Vermont: AMA Guides Required for Rating Degree of Impairment, Not For Making Diagnosis Itself

The Supreme Court of Vermont, in a divided decision, recently held that while the language of Vt. Stat. Ann. tit. 21, § 648(b) was clear: that the AMA Guides (5th Ed.) are determinative with respect to "any determination of the existence and degree of permanent partial impairment" associated with an injury, nowhere did the statute state that the Guides provided the exclusive mechanism for determining the existence of, or diagnosis associated with, a compensable injury.  To the extent, therefore, that Chapter 16 of the Guides purported to establish fixed criteria for diagnosing Complex Regional Pain Syndrome (CRPS)—as opposed to a method for rating the impairment associated with that condition—Vermont’s  PPD benefits statute did not “imbue those criteria” with the force of law.  Accordingly, the workers' compensation laws did not preclude an impairment rating and associated award of PPD benefits to an injured worker on account of impairment associated with CRPS where the claimant was not diagnosed with CRPS under the criteria listed in Chapter 16 of the Guides, but where a qualified expert confirmed the existence of the condition pursuant to other legally admissible standards sufficient to meet a reasonable medical certainty.

See Brown v. W.T. Martin Plumbing & Heating, 2013 VT 38, 2013 Vt. LEXIS 39 (June 21, 2013) [2013 VT 38, 2013 Vt. LEXIS 39 (June 21, 2013)].

See generally Larson’s Workers’ Compensation Law, § 80.07 [80.07].

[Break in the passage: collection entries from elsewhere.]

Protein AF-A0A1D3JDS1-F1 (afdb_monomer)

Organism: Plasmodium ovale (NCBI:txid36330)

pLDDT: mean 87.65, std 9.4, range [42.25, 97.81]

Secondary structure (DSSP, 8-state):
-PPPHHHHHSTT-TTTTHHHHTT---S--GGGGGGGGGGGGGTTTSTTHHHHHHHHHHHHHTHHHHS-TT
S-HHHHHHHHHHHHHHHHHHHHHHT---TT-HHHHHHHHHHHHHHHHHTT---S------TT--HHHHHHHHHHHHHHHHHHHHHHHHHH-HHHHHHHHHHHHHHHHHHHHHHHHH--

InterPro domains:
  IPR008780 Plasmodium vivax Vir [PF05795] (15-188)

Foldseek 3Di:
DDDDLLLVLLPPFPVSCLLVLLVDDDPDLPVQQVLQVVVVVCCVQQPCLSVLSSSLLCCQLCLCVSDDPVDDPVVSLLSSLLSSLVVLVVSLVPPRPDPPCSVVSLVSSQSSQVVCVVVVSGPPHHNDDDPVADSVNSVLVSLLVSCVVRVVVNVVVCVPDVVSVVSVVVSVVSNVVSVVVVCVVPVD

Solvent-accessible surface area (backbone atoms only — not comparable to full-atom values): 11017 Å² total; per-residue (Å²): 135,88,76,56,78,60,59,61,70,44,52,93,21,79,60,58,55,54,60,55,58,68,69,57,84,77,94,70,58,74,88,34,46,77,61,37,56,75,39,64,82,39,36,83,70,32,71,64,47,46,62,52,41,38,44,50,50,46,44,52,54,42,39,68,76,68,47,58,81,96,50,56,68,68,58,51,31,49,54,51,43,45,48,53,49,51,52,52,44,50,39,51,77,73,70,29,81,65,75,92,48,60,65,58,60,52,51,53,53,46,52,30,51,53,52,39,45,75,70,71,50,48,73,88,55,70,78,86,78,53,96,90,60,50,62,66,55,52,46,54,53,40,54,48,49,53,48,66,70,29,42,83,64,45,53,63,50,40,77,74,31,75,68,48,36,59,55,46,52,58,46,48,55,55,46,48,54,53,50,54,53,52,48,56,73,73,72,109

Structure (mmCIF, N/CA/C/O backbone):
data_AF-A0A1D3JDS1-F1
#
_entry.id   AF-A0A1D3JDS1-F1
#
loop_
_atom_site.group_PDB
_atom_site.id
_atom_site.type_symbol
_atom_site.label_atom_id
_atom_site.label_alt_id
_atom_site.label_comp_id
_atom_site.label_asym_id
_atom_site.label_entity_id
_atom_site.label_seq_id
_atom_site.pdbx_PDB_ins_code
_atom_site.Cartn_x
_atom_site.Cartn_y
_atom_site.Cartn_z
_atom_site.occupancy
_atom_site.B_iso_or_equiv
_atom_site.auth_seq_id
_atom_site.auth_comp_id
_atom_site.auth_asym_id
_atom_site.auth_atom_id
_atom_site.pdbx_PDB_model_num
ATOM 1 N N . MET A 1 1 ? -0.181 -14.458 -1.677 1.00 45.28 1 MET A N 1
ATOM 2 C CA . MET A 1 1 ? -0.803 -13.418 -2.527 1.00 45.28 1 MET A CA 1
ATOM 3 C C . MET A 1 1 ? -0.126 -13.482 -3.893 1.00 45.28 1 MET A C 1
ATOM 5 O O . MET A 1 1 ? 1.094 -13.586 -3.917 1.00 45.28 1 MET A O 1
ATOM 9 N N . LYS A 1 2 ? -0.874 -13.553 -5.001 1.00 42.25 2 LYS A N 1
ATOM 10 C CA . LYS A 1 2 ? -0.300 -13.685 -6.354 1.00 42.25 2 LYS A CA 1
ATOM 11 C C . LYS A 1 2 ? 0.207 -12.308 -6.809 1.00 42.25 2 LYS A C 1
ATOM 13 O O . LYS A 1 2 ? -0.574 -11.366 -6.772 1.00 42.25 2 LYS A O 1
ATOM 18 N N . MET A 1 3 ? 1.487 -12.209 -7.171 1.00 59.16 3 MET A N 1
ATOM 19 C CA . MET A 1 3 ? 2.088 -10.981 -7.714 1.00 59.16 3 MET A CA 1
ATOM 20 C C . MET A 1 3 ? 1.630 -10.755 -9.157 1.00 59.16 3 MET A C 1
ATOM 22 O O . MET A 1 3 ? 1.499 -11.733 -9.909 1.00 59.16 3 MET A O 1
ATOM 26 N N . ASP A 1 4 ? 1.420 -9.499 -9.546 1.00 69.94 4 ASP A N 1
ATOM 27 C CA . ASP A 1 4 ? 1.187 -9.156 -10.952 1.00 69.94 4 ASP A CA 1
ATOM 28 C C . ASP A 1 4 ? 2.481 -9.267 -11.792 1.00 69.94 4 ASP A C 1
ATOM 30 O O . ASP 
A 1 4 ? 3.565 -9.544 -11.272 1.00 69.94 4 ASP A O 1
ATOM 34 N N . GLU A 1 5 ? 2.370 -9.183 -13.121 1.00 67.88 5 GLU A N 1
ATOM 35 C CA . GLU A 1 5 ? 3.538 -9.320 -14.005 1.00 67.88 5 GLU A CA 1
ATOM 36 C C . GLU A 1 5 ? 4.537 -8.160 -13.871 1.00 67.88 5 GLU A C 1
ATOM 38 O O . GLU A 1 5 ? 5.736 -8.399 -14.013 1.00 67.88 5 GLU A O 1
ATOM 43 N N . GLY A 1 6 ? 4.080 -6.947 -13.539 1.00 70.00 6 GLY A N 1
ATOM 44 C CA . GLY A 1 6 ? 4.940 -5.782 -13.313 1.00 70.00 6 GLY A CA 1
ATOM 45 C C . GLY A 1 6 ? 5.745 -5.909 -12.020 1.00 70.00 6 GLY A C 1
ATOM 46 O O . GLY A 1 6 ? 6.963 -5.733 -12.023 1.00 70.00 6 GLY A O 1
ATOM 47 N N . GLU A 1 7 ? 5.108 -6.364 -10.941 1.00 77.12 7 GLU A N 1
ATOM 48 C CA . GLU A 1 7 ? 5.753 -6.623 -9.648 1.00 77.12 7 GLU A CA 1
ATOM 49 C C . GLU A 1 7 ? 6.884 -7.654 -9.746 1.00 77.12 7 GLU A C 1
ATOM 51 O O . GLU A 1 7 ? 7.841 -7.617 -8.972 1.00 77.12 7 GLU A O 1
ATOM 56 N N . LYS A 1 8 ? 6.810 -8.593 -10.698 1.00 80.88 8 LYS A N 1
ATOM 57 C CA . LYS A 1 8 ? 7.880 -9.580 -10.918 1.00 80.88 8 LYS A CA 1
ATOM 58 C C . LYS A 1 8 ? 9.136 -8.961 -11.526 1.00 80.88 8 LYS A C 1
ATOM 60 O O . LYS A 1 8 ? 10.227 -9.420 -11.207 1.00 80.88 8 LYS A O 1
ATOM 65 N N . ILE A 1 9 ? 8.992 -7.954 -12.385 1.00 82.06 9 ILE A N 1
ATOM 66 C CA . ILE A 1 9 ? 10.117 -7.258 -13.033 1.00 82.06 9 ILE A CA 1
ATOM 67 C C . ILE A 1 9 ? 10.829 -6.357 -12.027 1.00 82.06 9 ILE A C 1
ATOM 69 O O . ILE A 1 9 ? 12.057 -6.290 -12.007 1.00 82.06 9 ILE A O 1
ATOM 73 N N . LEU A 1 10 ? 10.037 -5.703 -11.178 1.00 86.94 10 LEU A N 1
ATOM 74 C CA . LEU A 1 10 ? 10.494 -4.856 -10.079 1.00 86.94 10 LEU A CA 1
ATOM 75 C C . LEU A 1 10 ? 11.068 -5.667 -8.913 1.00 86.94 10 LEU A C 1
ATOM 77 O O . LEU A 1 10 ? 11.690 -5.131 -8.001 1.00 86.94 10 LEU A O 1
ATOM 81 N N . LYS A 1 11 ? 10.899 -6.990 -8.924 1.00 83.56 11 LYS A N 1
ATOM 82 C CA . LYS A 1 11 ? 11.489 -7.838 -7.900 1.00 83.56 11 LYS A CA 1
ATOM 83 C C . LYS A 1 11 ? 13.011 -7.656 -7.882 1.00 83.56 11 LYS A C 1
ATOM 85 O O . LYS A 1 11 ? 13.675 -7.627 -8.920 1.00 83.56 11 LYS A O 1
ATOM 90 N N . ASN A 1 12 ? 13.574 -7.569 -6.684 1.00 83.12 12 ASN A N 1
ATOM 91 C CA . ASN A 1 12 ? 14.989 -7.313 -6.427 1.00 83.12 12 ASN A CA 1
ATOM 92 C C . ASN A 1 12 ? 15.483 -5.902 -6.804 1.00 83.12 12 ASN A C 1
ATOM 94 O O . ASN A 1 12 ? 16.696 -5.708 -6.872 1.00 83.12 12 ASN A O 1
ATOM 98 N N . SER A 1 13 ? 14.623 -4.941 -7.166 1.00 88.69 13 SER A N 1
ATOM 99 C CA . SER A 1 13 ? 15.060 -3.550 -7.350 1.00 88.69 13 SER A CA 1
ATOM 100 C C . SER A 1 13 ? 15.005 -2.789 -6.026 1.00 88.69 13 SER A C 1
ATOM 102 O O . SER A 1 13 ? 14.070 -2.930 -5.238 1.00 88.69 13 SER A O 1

Illinois: Bank Employee Deemed a Traveling Employee for Injuries Sustained in Public Parking Lot

An Illinois appellate court recently reversed a finding by the state’s Industrial Commission and held that injuries sustained by a bank employee who, as he attempted to avoid an oncoming car, stepped in a pothole and fell as he exited a municipal parking lot were compensable.  Applying the traveling employee rule, the court observed that the Commission had determined that the employee’s duties required that he travel from one bank branch to another and that travel was, therefore, an essential element of the employee’s job.  The court concluded that an injury sustained by a traveling employee arises out of his employment if he is injured while engaging in conduct that is reasonable and foreseeable, i.e., conduct that might normally be anticipated or foreseen by the employer. Since the employer did not provide parking at the bank branch, it was reasonable that the employee would seek out a spot in the nearby municipal lot and walk to the bank.

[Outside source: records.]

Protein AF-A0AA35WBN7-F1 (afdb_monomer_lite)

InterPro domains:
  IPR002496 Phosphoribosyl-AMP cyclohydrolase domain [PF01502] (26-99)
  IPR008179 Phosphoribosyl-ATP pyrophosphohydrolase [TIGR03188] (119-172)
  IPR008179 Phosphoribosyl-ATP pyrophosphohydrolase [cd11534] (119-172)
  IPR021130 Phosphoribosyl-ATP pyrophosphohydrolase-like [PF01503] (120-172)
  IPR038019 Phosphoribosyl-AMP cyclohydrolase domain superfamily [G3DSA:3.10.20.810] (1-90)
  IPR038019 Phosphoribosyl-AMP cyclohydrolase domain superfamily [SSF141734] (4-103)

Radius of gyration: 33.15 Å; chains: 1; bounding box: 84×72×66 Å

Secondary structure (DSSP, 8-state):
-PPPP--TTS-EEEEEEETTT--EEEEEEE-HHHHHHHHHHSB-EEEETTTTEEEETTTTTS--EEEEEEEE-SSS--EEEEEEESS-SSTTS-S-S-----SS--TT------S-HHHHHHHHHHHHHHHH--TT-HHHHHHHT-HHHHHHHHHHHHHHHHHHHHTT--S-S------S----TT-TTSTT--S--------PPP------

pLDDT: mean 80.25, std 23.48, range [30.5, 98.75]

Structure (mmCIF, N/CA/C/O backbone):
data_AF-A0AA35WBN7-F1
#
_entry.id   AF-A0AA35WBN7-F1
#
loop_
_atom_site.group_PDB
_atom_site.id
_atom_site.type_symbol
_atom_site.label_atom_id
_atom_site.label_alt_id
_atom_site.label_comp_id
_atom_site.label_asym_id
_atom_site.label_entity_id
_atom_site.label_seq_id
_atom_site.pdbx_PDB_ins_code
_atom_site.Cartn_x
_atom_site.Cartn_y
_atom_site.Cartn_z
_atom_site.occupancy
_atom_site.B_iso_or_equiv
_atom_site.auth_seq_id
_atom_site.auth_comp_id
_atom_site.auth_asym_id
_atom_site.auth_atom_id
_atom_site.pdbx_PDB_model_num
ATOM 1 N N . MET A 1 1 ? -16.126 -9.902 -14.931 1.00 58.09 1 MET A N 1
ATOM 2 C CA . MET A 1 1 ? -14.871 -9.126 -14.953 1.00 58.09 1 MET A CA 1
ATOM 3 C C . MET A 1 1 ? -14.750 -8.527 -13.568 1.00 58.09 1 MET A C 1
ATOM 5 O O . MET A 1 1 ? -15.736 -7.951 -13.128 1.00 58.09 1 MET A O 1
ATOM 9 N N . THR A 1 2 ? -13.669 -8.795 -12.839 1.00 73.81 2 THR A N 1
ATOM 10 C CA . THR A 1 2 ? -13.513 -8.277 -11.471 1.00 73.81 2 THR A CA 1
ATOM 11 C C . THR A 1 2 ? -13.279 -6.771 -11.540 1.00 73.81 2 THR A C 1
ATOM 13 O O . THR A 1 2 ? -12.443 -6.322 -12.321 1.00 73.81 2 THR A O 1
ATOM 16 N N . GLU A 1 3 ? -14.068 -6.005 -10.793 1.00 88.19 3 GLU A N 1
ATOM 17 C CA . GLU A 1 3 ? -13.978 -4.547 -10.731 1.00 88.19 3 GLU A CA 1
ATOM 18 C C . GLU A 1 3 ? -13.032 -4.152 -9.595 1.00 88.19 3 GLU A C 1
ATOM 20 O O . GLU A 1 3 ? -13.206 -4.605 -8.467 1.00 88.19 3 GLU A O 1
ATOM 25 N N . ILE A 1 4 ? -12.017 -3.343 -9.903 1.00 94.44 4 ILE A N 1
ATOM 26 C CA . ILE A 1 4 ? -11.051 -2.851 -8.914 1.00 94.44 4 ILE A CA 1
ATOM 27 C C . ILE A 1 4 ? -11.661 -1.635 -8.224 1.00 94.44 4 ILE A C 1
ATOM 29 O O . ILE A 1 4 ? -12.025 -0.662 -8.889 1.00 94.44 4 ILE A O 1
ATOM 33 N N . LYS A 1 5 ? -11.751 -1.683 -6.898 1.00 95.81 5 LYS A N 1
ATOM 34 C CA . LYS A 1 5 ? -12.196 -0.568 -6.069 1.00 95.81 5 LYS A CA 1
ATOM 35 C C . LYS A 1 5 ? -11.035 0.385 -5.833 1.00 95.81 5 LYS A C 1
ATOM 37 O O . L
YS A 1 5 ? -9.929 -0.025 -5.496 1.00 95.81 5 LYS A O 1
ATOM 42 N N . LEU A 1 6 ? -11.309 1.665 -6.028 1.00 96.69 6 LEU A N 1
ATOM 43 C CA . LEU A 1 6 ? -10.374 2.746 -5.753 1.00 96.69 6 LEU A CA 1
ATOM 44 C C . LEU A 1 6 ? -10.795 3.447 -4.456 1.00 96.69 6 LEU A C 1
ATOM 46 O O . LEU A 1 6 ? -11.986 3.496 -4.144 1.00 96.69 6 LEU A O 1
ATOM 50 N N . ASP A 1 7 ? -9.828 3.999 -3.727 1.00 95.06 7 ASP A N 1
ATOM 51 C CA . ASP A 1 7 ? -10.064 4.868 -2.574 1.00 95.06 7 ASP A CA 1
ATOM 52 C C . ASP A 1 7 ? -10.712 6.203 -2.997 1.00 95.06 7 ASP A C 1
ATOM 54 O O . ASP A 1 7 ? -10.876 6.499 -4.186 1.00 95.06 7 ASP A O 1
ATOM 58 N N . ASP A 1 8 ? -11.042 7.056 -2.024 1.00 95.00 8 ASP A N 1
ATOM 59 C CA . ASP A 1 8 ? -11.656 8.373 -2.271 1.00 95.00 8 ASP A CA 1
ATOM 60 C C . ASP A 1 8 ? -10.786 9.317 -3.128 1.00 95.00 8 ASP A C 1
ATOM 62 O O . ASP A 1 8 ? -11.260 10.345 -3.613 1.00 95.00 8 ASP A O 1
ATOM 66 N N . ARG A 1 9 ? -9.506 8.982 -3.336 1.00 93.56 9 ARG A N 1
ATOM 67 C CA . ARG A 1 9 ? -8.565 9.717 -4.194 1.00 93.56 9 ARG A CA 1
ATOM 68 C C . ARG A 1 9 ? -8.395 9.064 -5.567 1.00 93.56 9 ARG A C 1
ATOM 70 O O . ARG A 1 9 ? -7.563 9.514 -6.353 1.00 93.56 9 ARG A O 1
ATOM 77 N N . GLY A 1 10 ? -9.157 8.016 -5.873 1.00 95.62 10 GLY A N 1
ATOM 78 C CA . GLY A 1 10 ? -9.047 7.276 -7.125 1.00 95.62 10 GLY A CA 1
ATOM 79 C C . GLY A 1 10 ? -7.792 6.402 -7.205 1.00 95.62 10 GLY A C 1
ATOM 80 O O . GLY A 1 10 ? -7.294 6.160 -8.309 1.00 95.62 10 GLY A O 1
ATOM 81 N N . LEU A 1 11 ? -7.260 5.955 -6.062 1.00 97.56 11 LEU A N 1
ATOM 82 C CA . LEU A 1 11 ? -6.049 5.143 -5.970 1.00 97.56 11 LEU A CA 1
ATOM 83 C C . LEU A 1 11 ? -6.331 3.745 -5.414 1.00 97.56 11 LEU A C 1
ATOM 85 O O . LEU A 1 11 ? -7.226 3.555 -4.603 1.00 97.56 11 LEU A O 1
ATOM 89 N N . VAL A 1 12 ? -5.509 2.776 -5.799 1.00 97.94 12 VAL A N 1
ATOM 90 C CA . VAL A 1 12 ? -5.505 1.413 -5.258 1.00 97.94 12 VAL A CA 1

See Kertis v. Illinois Workers’ Comp. Comm’n, 2013 Ill. App. LEXIS 410 (June 18, 2013) [2013 Ill. App. LEXIS 410 (June 18, 2013)].

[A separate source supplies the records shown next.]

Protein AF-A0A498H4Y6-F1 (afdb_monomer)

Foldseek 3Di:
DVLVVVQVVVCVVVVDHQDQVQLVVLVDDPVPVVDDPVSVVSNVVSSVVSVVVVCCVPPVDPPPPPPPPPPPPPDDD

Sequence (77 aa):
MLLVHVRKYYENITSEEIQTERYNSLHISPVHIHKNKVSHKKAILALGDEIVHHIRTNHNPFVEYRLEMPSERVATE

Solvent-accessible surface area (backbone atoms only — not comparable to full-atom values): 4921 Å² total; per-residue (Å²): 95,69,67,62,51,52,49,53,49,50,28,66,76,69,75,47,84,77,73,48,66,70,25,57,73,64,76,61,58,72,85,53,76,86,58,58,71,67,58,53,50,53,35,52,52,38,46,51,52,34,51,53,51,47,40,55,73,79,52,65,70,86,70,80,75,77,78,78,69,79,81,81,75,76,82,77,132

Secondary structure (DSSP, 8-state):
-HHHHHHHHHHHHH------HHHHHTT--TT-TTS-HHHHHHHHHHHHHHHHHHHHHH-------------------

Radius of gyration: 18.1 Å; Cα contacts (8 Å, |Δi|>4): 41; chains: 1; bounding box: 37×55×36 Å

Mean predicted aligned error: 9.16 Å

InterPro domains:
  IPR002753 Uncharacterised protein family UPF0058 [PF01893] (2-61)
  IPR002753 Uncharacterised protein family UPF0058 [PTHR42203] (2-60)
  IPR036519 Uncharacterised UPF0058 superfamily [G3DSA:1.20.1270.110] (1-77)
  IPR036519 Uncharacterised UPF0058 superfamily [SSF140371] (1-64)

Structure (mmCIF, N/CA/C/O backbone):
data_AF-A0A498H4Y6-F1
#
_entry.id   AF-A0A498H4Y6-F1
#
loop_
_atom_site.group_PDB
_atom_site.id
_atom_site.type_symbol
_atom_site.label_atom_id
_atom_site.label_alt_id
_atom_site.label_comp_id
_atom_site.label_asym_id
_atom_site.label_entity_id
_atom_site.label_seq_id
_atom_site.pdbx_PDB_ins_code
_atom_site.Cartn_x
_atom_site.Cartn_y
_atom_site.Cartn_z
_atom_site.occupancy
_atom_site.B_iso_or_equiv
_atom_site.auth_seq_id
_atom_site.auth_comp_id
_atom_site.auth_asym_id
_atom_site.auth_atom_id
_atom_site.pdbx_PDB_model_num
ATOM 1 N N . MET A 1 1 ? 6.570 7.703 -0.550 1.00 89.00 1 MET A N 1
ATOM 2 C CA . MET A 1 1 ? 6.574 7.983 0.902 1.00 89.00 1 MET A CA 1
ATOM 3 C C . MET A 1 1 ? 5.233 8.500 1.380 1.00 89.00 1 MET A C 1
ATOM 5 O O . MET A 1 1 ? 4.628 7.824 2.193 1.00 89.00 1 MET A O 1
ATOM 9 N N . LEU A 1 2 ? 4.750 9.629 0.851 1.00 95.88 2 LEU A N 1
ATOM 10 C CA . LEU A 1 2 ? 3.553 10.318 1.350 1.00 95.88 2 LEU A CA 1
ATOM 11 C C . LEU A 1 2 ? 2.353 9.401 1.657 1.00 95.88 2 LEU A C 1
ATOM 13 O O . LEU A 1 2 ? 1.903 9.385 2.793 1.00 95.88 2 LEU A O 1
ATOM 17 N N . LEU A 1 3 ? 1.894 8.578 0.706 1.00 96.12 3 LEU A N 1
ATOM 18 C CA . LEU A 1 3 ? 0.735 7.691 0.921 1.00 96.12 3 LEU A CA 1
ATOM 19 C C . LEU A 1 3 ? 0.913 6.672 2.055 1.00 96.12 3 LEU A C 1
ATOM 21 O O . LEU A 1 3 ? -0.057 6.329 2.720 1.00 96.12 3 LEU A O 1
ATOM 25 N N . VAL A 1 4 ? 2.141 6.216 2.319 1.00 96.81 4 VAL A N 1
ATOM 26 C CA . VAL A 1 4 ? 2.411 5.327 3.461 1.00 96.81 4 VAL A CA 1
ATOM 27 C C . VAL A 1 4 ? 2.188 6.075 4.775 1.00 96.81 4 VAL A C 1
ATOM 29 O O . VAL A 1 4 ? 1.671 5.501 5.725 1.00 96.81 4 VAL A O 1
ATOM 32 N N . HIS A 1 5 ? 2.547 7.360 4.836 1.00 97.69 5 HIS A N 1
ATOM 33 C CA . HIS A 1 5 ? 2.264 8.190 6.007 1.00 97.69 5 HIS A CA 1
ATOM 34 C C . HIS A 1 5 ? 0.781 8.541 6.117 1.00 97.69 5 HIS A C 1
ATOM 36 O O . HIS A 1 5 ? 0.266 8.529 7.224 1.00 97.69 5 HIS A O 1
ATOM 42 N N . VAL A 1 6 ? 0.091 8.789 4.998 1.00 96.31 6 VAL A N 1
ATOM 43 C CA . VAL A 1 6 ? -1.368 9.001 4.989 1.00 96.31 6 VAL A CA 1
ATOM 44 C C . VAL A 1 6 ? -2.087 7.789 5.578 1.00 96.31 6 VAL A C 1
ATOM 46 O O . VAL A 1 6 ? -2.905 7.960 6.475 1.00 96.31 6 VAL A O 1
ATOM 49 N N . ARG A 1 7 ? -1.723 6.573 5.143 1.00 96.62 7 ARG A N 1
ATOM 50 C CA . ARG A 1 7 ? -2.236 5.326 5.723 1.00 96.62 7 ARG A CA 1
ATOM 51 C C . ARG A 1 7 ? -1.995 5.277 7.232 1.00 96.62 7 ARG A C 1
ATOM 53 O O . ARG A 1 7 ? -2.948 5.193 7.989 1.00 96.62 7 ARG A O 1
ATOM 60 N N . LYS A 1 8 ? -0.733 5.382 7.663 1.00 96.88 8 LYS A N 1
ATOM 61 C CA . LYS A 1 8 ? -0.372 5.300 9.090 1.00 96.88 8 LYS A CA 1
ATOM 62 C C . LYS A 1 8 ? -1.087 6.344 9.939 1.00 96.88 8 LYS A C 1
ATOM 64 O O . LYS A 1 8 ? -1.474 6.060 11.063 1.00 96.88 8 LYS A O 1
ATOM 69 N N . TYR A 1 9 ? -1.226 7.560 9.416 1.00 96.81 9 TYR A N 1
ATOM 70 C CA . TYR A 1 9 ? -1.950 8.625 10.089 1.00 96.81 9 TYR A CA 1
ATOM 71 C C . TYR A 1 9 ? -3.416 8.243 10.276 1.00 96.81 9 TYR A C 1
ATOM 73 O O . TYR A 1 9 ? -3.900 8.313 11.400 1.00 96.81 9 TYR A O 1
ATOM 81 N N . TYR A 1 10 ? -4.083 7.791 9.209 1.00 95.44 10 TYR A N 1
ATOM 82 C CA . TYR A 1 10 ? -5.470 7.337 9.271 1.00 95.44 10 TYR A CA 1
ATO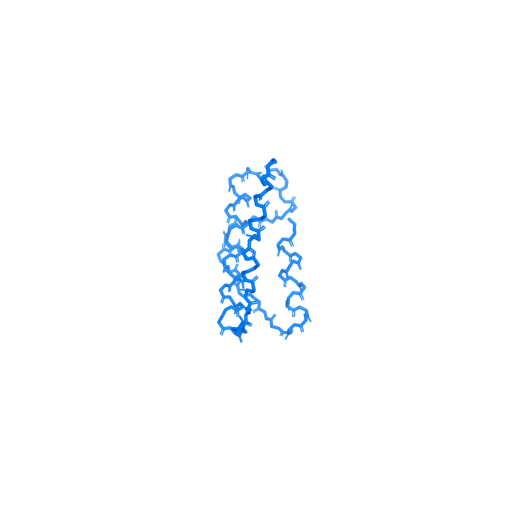M 83 C C . TYR A 1 10 ? -5.658 6.204 10.287 1.00 95.44 10 TYR A C 1
ATOM 85 O O . TYR A 1 10 ? -6.517 6.311 11.159 1.00 95.44 10 TYR A O 1
ATOM 93 N N . GLU A 1 11 ? -4.821 5.164 10.223 1.00 96.44 11 GLU A N 1
ATOM 94 C CA . GLU A 1 11 ? -4.881 4.021 11.145 1.00 96.44 11 GLU A CA 1
ATOM 95 C C . GLU A 1 11 ? -4.682 4.467 12.603 1.00 96.44 11 GLU A C 1
ATOM 97 O O . GLU A 1 11 ? -5.389 4.028 13.504 1.00 96.44 11 GLU A O 1
ATOM 102 N N . ASN A 1 12 ? -3.774 5.417 12.844 1.00 97.56 12 ASN A N 1
ATOM 103 C CA . ASN A 1 12 ? -3.517 5.951 14.179 1.00 97.56 12 ASN A CA 1
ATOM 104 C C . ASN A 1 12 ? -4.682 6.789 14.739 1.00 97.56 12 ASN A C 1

See generally Larson’s Workers’ Compensation Law, § 25.01 [25.01].

Truck Driver’s Injuries Not Covered by Michigan No-Fault Act, Comp Carrier Entitled to Lien for Compensation Outlay

A federal district court recently held that injuries sustained by a long haul truck driver when he fell while existing the passenger door of a truck that his employer leased from defendant did not fall within Michigan’s No-Fault Automobile Act in spite of the fact that the no-fault act provides for economic benefits to be paid for injuries sustained from "occupying, entering into, or alighting from [a parked] vehicle" [Mich. Comp. Laws 500.3106(1)(c)]. The court observed that for injuries sustained in the course of employment, the no-fault statute did not apply unless, among other things, the injury was sustained while entering into or alighting from the vehicle immediately after the vehicle became disabled.  The court added that at the time of his injury, the driver was fulfilling an obligation of his job—checking the truck to ensure that it was ready for his trip. Thus, he was not injured by a "motor vehicle disability." Moreover, the truck was not being used as a motor vehicle. Accordingly, since the no-fault act not apply, the subrogation provisions of the Michigan Workers’ Compensation Disability Act did apply and the employer’s workers’ compensation carrier was entitled to a lien of approximately $75,000, after deducting the driver’s expenses in creating the recovery fund.

See Trueblood v. Ryder Truck Rental, Inc., 2013 U.S. Dist. LEXIS 88778 (E.D. Mich., June 25, 2013) [2013 U.S. Dist. LEXIS 88778 (E.D. Mich., June 25, 2013)].

See generally Larson’s Workers’ Compensation Law, § 117.01 [117.01].